# Best time for Alaska cruise



## Pronkster (Mar 27, 2009)

We have always heard that to cruise Alaska is beautiful.  We have seen some really good fares for cruises in the spring and summertime.  Is there a better time to take one of these cruises?  Suggestions and advice would be appreciated.


----------



## vkrn (Mar 27, 2009)

We've taken two cruises in late May, early June. We had great weather and it is the best time to see a lot of wildlife. We saw lots of whales and seals. The cruises are a little cheaper, but you do take the risk of having bad weather. We were very lucky, twice!


----------



## Twinkstarr (Mar 27, 2009)

Both times I have gone was in mid July. Weather was great, as in sunny and not to cool and calm seas.

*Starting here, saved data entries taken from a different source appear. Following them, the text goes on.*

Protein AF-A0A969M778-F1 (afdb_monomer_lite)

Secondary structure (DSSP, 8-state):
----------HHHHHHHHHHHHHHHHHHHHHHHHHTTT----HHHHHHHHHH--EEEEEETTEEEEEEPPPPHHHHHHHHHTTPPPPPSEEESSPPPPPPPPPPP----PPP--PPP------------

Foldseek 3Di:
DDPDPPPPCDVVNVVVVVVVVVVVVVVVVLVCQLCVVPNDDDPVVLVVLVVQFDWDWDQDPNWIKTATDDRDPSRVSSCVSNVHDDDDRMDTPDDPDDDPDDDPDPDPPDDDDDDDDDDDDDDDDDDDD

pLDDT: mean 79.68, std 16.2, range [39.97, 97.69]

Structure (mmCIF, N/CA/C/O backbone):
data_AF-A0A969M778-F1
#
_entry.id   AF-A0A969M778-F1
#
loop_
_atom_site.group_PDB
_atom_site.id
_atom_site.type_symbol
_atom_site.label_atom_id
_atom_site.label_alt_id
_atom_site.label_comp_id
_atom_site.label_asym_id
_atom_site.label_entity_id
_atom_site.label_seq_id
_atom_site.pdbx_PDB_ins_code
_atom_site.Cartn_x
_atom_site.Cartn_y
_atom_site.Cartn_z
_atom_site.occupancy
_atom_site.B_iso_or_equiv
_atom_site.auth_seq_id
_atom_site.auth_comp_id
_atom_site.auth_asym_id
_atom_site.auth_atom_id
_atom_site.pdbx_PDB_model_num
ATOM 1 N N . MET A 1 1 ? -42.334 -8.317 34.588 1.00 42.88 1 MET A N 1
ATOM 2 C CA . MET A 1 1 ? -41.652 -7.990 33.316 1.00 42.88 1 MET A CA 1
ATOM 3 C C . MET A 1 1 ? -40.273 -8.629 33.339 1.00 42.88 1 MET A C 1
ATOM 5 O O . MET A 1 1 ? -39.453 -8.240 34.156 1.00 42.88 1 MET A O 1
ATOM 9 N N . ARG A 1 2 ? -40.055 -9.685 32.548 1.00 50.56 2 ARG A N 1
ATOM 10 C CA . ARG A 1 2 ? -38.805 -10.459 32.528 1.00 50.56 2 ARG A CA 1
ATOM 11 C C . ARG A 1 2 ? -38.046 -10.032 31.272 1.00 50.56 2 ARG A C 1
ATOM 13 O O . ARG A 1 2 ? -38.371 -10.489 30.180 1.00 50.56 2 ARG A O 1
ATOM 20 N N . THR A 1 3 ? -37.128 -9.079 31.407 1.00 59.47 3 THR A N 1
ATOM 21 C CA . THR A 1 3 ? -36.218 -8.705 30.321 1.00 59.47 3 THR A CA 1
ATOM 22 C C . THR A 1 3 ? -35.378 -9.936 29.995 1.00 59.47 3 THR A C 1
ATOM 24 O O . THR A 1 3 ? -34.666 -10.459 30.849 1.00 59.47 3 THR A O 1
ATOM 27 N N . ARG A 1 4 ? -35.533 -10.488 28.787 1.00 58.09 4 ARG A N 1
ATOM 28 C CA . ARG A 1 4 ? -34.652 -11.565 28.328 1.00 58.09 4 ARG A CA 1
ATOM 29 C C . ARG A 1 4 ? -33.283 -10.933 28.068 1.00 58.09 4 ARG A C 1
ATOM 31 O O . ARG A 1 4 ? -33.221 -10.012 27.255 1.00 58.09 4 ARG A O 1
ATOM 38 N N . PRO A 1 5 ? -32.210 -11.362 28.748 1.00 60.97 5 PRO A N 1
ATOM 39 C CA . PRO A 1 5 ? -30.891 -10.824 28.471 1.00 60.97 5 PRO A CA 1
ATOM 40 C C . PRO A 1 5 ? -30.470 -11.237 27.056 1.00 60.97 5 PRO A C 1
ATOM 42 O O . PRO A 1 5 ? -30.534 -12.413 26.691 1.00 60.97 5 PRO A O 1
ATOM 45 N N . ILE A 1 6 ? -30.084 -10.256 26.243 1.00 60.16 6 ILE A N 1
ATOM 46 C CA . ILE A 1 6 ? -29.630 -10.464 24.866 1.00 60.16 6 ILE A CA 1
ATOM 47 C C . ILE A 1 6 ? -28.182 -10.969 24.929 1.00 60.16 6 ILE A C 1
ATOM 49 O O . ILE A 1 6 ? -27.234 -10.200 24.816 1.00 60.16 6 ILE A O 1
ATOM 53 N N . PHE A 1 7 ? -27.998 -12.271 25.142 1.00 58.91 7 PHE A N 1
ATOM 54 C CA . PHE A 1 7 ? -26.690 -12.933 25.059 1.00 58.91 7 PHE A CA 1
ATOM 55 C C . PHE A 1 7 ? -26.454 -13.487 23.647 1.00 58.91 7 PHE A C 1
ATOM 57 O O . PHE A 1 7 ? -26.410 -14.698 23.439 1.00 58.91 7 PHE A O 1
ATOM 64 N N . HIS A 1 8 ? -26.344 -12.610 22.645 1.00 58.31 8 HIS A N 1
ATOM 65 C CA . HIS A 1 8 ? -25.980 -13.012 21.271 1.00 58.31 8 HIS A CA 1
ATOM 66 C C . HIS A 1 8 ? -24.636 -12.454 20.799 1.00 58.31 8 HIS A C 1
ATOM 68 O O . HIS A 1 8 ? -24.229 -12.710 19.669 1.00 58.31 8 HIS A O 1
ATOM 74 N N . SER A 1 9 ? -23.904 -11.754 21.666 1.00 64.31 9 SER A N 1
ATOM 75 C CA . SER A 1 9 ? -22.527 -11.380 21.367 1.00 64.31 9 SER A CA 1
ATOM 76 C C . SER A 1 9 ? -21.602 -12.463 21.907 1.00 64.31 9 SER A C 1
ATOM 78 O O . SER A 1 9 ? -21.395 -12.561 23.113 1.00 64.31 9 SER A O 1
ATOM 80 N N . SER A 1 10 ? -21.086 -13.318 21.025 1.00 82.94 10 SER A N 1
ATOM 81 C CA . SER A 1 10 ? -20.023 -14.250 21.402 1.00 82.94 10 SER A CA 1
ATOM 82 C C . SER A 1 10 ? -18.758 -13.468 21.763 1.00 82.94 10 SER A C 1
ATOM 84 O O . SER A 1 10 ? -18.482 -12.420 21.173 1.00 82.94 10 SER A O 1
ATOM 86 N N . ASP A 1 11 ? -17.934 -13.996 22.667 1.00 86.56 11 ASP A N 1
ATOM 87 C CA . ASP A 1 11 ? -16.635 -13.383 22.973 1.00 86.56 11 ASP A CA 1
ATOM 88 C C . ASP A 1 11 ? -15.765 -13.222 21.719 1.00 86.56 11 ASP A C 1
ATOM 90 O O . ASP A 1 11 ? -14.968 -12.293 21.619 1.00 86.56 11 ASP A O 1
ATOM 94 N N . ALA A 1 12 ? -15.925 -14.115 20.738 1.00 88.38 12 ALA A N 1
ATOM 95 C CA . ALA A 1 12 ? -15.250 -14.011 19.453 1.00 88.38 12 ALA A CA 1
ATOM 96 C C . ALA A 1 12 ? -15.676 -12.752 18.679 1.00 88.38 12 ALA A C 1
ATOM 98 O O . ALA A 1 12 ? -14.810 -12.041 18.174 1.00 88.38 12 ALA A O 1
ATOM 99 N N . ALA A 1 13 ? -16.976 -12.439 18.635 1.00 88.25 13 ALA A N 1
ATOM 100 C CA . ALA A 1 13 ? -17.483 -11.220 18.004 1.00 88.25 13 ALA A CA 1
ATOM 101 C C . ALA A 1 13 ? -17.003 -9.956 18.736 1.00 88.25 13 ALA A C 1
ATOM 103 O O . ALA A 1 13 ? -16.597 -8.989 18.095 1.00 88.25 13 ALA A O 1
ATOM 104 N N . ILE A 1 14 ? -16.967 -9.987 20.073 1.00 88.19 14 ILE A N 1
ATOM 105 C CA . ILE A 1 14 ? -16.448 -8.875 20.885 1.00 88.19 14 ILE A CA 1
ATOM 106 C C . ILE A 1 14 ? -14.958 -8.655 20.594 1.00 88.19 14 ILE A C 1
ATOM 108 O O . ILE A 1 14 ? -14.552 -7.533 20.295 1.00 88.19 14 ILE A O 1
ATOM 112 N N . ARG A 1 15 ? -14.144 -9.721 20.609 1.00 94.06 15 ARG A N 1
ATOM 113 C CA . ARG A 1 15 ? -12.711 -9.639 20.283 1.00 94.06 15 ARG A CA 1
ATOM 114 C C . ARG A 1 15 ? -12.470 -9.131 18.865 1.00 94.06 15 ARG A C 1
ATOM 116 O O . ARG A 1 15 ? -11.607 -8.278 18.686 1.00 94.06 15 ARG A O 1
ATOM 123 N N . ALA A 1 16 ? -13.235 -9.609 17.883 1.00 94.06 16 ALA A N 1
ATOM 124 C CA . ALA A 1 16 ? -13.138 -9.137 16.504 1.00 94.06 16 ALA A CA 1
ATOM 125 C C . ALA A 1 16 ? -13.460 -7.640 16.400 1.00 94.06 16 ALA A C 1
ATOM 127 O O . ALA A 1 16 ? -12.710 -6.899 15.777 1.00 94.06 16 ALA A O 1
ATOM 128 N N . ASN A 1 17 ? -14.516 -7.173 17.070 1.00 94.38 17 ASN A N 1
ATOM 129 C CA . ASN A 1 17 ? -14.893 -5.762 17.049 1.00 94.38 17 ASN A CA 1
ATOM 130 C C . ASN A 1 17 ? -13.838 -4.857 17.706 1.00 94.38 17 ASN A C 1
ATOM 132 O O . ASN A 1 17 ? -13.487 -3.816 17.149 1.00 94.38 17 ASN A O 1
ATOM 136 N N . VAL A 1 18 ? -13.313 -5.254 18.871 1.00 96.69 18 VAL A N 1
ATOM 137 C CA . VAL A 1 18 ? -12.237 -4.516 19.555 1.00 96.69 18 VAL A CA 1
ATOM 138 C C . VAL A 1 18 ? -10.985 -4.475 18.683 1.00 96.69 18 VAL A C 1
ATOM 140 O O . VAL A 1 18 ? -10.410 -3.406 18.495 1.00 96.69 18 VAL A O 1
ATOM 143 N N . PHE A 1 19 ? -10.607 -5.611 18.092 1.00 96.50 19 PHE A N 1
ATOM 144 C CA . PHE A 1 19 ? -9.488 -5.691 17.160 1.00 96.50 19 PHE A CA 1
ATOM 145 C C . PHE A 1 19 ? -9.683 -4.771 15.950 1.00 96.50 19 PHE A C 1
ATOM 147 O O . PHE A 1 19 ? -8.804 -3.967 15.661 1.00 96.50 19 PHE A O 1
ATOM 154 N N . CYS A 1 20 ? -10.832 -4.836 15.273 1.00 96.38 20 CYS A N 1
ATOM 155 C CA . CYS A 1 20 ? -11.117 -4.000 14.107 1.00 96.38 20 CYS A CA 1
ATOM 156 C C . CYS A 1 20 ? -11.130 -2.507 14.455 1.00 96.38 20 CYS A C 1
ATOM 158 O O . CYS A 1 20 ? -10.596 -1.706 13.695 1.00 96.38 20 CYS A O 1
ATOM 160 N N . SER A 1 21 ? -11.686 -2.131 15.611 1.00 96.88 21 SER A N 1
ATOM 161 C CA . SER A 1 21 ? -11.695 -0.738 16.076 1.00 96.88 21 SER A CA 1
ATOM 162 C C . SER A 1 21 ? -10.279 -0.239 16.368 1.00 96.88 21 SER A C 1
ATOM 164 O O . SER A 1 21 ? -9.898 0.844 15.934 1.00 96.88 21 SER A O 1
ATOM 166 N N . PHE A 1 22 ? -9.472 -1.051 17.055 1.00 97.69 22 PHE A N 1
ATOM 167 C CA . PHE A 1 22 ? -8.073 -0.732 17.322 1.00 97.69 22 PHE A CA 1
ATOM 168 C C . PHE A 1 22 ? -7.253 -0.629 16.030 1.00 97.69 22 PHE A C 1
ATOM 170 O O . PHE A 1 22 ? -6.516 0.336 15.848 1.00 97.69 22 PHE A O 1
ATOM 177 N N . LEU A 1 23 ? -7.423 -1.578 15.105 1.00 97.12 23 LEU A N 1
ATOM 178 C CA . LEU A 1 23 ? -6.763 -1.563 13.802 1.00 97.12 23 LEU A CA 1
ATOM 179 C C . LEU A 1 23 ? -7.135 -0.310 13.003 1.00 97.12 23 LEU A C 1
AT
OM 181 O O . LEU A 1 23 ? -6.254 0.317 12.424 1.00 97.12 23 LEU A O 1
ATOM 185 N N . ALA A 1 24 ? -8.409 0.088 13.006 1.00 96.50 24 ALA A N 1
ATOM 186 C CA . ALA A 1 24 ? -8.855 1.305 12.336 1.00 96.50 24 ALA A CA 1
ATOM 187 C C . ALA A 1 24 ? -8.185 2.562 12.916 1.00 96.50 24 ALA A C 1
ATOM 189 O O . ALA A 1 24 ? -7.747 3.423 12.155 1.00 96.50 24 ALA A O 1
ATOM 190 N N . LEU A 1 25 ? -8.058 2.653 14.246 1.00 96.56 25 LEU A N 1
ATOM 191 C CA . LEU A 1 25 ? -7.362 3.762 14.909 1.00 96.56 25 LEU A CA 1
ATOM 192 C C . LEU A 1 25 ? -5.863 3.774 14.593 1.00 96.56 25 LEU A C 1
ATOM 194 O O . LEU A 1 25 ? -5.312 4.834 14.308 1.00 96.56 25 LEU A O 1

I know the first time we went which was back in the 1980's on the Pacific Princess(aka the Love Boat) and I think they actually filmed the Alaska cruise show in the early season(May/June). They had some really bad weather on that one, rough seas, gales, heard about all the stars who got sea sick. 

Back then the entertainment staff(singers,etc) got to eat in the dining room and were at the next table, so we got a lot of dirt on the tv show!


----------



## beejaybeeohio (Mar 27, 2009)

*Bear in mind*

That excursions for bear watching are not offered until late July, if that is something you are interested in.  CruiseCritic has an Alaska forum that will help you in your decision making.  We went end of August last year on a Seattle-Seattle Norwegian Pearl cruise.  Weather was great for all our port days and Glacier Bay day.


----------



## geekette (Mar 27, 2009)

Agree that the Alaska ports of call board on CruiseCritic.com will be quite valuable to you.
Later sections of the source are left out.